(DATASET EXCERPTS)

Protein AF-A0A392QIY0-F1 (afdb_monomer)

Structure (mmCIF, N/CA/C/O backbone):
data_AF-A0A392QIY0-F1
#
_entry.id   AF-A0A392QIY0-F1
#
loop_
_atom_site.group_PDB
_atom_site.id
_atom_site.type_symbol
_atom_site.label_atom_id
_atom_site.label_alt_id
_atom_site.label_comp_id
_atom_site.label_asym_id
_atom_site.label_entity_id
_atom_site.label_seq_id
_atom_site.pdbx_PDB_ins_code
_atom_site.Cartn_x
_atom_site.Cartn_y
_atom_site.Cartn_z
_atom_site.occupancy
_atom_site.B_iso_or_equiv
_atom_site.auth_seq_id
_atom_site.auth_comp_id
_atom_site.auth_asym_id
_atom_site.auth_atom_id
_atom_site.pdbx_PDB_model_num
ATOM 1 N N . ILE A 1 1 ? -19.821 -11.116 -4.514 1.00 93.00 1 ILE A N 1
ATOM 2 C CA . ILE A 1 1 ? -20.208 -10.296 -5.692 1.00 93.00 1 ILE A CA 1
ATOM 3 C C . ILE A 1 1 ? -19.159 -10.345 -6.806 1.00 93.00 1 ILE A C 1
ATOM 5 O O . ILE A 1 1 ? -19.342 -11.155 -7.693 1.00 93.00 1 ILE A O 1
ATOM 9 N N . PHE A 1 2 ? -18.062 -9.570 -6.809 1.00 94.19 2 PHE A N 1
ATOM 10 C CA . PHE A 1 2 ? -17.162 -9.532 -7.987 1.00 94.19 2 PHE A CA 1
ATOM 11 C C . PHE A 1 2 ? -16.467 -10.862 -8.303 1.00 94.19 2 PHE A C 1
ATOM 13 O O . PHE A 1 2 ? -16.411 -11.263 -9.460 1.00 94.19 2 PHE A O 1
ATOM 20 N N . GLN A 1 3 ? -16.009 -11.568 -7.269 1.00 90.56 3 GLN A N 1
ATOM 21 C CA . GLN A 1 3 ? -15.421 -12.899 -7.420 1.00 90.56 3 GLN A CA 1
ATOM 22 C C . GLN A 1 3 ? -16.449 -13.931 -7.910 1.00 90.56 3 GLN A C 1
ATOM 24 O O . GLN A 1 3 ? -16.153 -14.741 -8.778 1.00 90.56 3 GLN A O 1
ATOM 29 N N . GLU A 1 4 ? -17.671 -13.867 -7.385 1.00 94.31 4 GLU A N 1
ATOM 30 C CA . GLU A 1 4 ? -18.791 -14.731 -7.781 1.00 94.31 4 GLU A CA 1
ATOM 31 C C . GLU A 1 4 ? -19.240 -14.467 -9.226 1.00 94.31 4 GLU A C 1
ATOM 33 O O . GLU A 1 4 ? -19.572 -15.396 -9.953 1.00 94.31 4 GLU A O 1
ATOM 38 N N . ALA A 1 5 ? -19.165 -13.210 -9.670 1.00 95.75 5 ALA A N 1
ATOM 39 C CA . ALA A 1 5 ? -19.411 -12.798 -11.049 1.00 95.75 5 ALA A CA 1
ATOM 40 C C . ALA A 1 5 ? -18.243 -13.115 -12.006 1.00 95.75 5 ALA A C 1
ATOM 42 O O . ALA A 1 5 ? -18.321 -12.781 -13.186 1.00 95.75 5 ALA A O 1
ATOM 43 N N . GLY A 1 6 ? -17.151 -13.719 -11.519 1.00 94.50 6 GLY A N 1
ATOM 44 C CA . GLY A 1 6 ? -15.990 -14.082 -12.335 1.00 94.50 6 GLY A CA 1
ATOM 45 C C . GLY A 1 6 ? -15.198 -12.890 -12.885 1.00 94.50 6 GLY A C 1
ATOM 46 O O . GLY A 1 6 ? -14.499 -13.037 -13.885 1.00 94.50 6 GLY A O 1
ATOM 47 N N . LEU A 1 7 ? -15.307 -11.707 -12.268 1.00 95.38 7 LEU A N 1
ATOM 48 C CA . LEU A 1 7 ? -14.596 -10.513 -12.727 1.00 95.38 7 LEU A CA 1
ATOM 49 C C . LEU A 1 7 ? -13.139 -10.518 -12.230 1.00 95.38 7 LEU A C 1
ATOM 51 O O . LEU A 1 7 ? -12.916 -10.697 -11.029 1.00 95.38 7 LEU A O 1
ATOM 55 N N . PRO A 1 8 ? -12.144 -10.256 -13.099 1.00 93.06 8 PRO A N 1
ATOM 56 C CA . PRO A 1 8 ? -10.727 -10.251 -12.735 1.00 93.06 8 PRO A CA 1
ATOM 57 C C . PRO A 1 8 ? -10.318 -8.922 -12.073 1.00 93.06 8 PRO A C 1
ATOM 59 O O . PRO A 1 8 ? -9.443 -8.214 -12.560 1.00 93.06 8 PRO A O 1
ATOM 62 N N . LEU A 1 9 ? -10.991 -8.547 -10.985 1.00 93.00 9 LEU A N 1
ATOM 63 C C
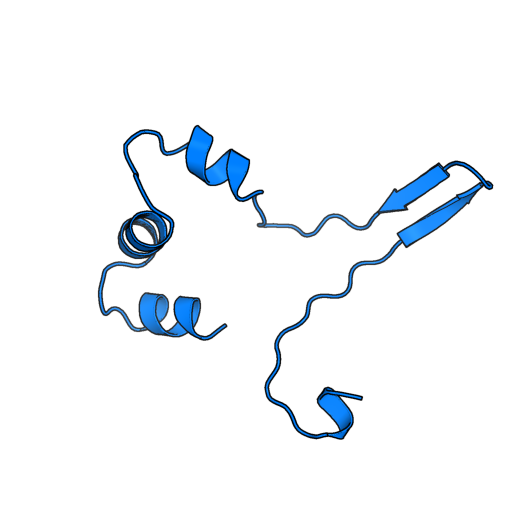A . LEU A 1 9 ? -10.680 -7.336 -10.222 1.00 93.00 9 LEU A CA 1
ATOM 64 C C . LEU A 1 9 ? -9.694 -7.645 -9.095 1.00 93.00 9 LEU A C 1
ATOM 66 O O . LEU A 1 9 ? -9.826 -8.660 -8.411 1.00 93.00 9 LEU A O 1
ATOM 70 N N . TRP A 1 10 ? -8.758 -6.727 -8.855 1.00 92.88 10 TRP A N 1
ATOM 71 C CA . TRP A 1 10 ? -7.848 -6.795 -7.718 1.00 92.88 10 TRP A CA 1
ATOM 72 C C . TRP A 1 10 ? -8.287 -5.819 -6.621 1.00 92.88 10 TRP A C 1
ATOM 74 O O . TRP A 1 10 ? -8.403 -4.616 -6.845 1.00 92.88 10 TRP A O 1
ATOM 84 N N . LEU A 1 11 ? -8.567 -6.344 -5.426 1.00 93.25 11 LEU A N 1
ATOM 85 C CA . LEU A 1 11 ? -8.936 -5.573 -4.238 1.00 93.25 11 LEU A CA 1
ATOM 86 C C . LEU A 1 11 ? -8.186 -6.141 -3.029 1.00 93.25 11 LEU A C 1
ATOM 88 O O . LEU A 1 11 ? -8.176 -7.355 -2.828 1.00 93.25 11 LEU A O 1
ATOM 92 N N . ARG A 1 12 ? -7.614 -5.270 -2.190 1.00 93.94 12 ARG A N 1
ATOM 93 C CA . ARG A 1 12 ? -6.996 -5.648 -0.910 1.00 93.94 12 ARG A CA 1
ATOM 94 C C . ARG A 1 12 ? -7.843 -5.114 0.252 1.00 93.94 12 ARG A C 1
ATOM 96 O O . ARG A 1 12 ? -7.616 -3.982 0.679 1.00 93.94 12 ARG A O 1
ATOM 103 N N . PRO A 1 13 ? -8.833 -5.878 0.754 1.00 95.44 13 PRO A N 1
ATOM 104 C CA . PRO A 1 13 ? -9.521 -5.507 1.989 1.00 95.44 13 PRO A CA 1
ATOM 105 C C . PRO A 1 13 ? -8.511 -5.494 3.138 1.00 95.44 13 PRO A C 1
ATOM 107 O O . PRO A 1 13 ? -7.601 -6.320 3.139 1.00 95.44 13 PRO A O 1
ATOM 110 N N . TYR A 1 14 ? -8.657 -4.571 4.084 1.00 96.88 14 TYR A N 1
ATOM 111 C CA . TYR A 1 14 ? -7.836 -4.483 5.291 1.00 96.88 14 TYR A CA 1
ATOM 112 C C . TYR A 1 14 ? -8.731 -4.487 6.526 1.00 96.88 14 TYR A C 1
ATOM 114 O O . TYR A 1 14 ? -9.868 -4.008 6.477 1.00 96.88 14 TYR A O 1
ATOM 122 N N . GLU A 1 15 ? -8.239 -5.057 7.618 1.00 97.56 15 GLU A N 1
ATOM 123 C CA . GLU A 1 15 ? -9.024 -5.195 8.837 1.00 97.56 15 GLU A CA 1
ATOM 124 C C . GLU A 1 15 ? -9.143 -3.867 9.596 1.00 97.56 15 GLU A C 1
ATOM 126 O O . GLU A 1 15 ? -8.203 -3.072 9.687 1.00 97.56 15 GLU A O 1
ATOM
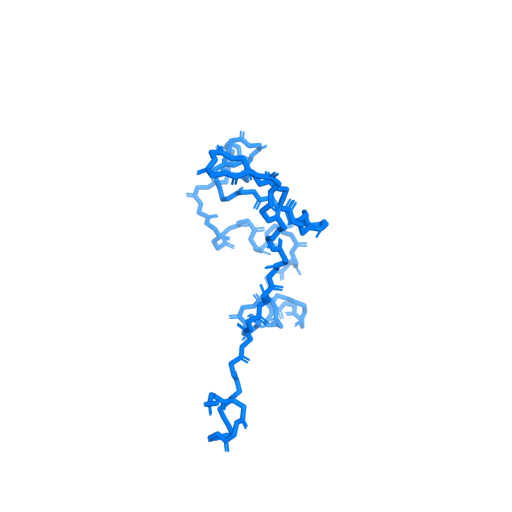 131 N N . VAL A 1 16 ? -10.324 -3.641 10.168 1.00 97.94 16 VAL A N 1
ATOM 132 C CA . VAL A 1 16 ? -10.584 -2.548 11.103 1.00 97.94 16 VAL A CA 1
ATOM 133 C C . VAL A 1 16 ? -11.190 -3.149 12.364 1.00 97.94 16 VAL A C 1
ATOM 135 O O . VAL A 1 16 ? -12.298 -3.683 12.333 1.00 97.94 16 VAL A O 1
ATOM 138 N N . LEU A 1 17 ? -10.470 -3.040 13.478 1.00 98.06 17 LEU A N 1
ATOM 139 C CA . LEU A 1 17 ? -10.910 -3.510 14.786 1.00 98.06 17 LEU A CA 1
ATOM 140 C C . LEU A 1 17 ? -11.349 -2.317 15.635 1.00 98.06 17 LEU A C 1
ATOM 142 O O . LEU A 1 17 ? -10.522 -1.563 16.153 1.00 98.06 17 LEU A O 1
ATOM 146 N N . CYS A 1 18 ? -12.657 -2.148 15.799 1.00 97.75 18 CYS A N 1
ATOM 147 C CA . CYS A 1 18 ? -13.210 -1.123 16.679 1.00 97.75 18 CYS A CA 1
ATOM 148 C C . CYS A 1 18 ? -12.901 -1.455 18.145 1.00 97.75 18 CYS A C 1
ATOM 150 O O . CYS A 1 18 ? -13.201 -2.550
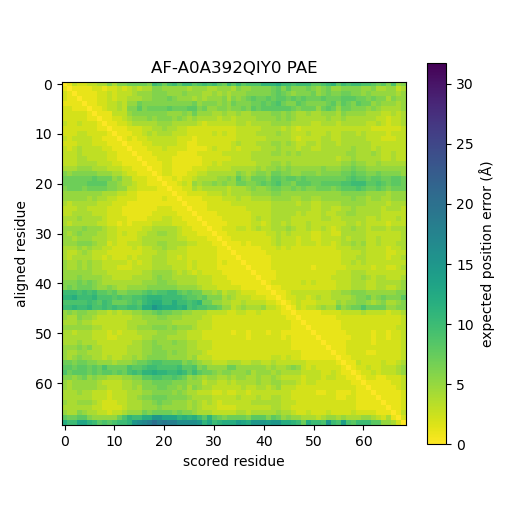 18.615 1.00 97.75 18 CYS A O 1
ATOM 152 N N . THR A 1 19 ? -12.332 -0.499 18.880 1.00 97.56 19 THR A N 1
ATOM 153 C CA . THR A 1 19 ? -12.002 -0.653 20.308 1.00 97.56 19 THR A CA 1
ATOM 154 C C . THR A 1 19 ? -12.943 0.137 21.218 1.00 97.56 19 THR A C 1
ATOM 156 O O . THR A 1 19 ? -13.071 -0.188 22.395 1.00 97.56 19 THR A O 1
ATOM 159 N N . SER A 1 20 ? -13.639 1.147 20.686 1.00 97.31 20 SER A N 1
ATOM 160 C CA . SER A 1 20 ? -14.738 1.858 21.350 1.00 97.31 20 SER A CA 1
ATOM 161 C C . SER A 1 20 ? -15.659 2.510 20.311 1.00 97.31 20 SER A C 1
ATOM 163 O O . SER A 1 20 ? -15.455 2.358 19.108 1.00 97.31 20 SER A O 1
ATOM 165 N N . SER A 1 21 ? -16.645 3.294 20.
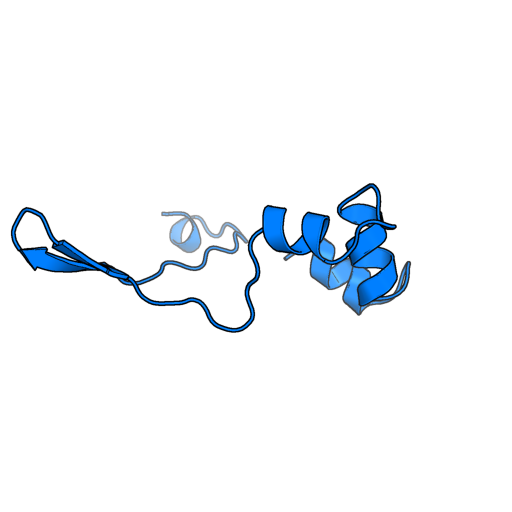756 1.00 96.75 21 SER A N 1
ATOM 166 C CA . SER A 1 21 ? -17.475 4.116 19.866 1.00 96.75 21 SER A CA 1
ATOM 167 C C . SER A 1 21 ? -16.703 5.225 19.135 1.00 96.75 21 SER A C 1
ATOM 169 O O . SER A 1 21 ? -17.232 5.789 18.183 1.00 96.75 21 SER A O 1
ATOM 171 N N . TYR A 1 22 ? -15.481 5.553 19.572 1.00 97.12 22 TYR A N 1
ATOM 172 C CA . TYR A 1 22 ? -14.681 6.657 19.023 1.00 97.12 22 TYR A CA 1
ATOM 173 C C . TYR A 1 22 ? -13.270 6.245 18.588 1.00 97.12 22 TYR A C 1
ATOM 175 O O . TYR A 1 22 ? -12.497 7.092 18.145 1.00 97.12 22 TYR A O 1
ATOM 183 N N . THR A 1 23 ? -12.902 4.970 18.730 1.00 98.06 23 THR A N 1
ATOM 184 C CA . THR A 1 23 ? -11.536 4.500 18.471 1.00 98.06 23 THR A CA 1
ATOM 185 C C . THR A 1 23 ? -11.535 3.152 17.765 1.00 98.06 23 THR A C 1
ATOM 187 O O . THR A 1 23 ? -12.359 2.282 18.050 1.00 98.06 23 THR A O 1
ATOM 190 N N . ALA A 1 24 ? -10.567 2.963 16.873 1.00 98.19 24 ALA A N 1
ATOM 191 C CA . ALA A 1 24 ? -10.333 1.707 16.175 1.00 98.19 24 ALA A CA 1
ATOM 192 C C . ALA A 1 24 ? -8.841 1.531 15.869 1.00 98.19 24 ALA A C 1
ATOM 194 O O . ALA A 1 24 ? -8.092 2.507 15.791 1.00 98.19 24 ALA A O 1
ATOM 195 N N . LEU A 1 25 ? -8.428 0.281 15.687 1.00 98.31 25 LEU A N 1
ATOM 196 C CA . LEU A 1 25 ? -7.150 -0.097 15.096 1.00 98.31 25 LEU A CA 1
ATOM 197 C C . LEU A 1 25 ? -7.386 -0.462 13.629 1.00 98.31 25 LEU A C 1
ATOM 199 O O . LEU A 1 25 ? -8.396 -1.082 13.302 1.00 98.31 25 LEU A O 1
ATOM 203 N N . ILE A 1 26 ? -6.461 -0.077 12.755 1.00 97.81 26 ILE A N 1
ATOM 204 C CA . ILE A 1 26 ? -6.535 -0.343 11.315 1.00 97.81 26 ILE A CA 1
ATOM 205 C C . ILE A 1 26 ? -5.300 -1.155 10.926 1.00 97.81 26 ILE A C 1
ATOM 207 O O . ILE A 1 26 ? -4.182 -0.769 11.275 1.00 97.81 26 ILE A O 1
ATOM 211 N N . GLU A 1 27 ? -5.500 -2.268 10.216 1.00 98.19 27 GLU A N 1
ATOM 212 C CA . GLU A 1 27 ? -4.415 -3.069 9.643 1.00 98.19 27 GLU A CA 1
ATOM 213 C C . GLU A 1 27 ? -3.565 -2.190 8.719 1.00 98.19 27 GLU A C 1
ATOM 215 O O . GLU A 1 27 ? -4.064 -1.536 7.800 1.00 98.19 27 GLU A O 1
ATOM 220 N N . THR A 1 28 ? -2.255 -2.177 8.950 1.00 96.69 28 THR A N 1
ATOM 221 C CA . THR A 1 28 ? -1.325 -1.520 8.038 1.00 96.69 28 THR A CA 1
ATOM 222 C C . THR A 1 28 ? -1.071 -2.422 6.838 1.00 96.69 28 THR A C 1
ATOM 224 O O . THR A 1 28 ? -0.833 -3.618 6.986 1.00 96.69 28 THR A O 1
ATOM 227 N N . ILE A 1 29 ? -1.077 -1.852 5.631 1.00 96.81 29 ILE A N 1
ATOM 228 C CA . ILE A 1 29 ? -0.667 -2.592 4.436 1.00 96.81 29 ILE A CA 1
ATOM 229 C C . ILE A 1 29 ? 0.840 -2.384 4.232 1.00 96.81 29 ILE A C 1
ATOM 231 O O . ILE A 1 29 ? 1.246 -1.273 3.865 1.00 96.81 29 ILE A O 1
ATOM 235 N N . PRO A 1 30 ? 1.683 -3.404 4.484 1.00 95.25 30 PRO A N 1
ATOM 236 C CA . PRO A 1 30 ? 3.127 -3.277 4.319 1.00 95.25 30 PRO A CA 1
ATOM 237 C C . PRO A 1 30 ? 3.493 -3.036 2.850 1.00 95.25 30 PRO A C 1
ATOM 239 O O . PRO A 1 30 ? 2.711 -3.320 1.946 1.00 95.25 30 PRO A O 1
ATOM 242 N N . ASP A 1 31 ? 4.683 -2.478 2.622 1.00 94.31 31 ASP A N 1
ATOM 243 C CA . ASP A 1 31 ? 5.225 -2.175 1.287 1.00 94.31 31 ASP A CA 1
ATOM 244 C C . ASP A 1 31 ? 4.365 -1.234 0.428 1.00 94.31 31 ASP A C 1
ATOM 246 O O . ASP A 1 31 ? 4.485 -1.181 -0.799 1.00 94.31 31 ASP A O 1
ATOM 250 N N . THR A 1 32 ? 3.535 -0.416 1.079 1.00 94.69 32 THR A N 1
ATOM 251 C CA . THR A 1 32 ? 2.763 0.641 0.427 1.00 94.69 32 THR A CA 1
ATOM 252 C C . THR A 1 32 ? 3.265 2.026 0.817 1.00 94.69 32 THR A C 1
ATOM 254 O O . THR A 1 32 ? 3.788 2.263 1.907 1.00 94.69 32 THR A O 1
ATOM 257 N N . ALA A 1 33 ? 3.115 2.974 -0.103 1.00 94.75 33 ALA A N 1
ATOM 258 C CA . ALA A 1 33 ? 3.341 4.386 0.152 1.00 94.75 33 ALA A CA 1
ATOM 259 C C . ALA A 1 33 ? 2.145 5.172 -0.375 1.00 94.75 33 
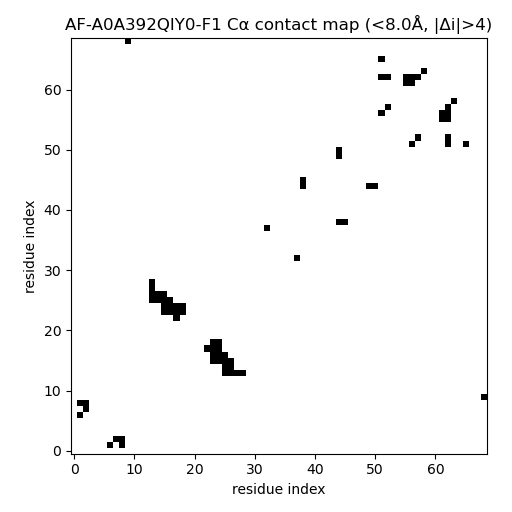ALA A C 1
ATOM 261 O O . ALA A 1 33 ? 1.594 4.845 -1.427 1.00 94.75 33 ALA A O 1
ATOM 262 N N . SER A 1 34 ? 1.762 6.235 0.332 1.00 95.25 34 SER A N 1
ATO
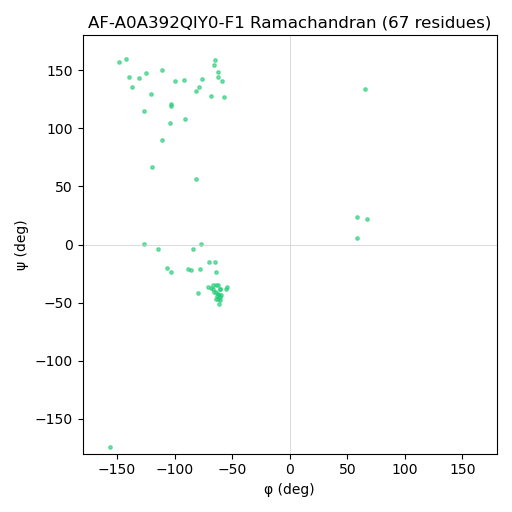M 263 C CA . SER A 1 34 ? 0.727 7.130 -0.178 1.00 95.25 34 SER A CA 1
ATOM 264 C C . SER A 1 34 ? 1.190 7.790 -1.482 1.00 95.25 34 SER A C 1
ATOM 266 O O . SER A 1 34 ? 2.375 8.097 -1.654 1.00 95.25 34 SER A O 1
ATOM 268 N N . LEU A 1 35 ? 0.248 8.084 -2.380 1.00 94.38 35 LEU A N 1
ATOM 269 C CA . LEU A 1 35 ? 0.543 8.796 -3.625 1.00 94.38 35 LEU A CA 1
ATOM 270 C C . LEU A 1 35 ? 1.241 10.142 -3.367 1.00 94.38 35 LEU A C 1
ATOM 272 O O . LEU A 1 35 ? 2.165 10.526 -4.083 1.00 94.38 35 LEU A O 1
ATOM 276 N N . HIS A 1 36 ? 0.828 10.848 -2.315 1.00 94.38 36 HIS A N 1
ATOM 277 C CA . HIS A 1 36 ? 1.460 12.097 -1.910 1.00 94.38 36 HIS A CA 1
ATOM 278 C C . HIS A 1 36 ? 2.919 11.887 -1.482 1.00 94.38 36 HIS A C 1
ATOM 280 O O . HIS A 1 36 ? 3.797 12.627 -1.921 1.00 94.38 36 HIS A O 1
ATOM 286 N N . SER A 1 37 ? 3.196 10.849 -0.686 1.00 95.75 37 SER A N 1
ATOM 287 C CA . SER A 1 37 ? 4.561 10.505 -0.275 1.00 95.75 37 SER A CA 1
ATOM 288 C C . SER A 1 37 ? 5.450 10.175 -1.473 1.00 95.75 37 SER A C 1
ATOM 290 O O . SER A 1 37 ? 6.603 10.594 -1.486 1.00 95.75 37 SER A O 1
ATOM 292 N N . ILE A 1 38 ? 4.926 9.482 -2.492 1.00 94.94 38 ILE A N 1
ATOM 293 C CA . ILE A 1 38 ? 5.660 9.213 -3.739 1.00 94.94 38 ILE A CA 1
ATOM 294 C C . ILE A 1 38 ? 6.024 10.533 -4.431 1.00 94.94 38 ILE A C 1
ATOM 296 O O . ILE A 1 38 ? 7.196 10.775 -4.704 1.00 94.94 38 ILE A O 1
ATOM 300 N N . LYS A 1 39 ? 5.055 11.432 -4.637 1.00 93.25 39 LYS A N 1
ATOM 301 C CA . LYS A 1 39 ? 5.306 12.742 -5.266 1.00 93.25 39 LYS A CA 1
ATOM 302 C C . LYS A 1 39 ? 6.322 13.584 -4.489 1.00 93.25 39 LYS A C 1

(End DATASET EXCERPTS)

*TASK PROMPT*
Would you output, from the records above, exactly the run of lines that starts at the line containing "ATOM 86 C C" and ends at the line containing "ATOM 111 C CA", and only that run?

*ANSWER*
ATOM 86 C C . LEU A 1 11 ? -8.186 -6.141 -3.029 1.00 93.25 11 LEU A C 1
ATOM 88 O O . LEU A 1 11 ? -8.176 -7.355 -2.828 1.00 93.25 11 LEU A O 1
ATOM 92 N N . ARG A 1 12 ? -7.614 -5.270 -2.190 1.00 93.94 12 ARG A N 1
ATOM 93 C CA . ARG A 1 12 ? -6.996 -5.648 -0.910 1.00 93.94 12 ARG A CA 1
ATOM 94 C C . ARG A 1 12 ? -7.843 -5.114 0.252 1.00 93.94 12 ARG A C 1
ATOM 96 O O . ARG A 1 12 ? -7.616 -3.982 0.679 1.00 93.94 12 ARG A O 1
ATOM 103 N N . PRO A 1 13 ? -8.833 -5.878 0.754 1.00 95.44 13 PRO A N 1
ATOM 104 C CA . PRO A 1 13 ? -9.521 -5.507 1.989 1.00 95.44 13 PRO A CA 1
ATOM 105 C C . PRO A 1 13 ? -8.511 -5.494 3.138 1.00 95.44 13 PRO A C 1
ATOM 107 O O . PRO A 1 13 ? -7.601 -6.320 3.139 1.00 95.44 13 PRO A O 1
ATOM 110 N N . TYR A 1 14 ? -8.657 -4.571 4.084 1.00 96.88 14 TYR A N 1
ATOM 111 C CA . TYR A 1 14 ? -7.836 -4.483 5.291 1.00 96.88 14 TYR A CA 1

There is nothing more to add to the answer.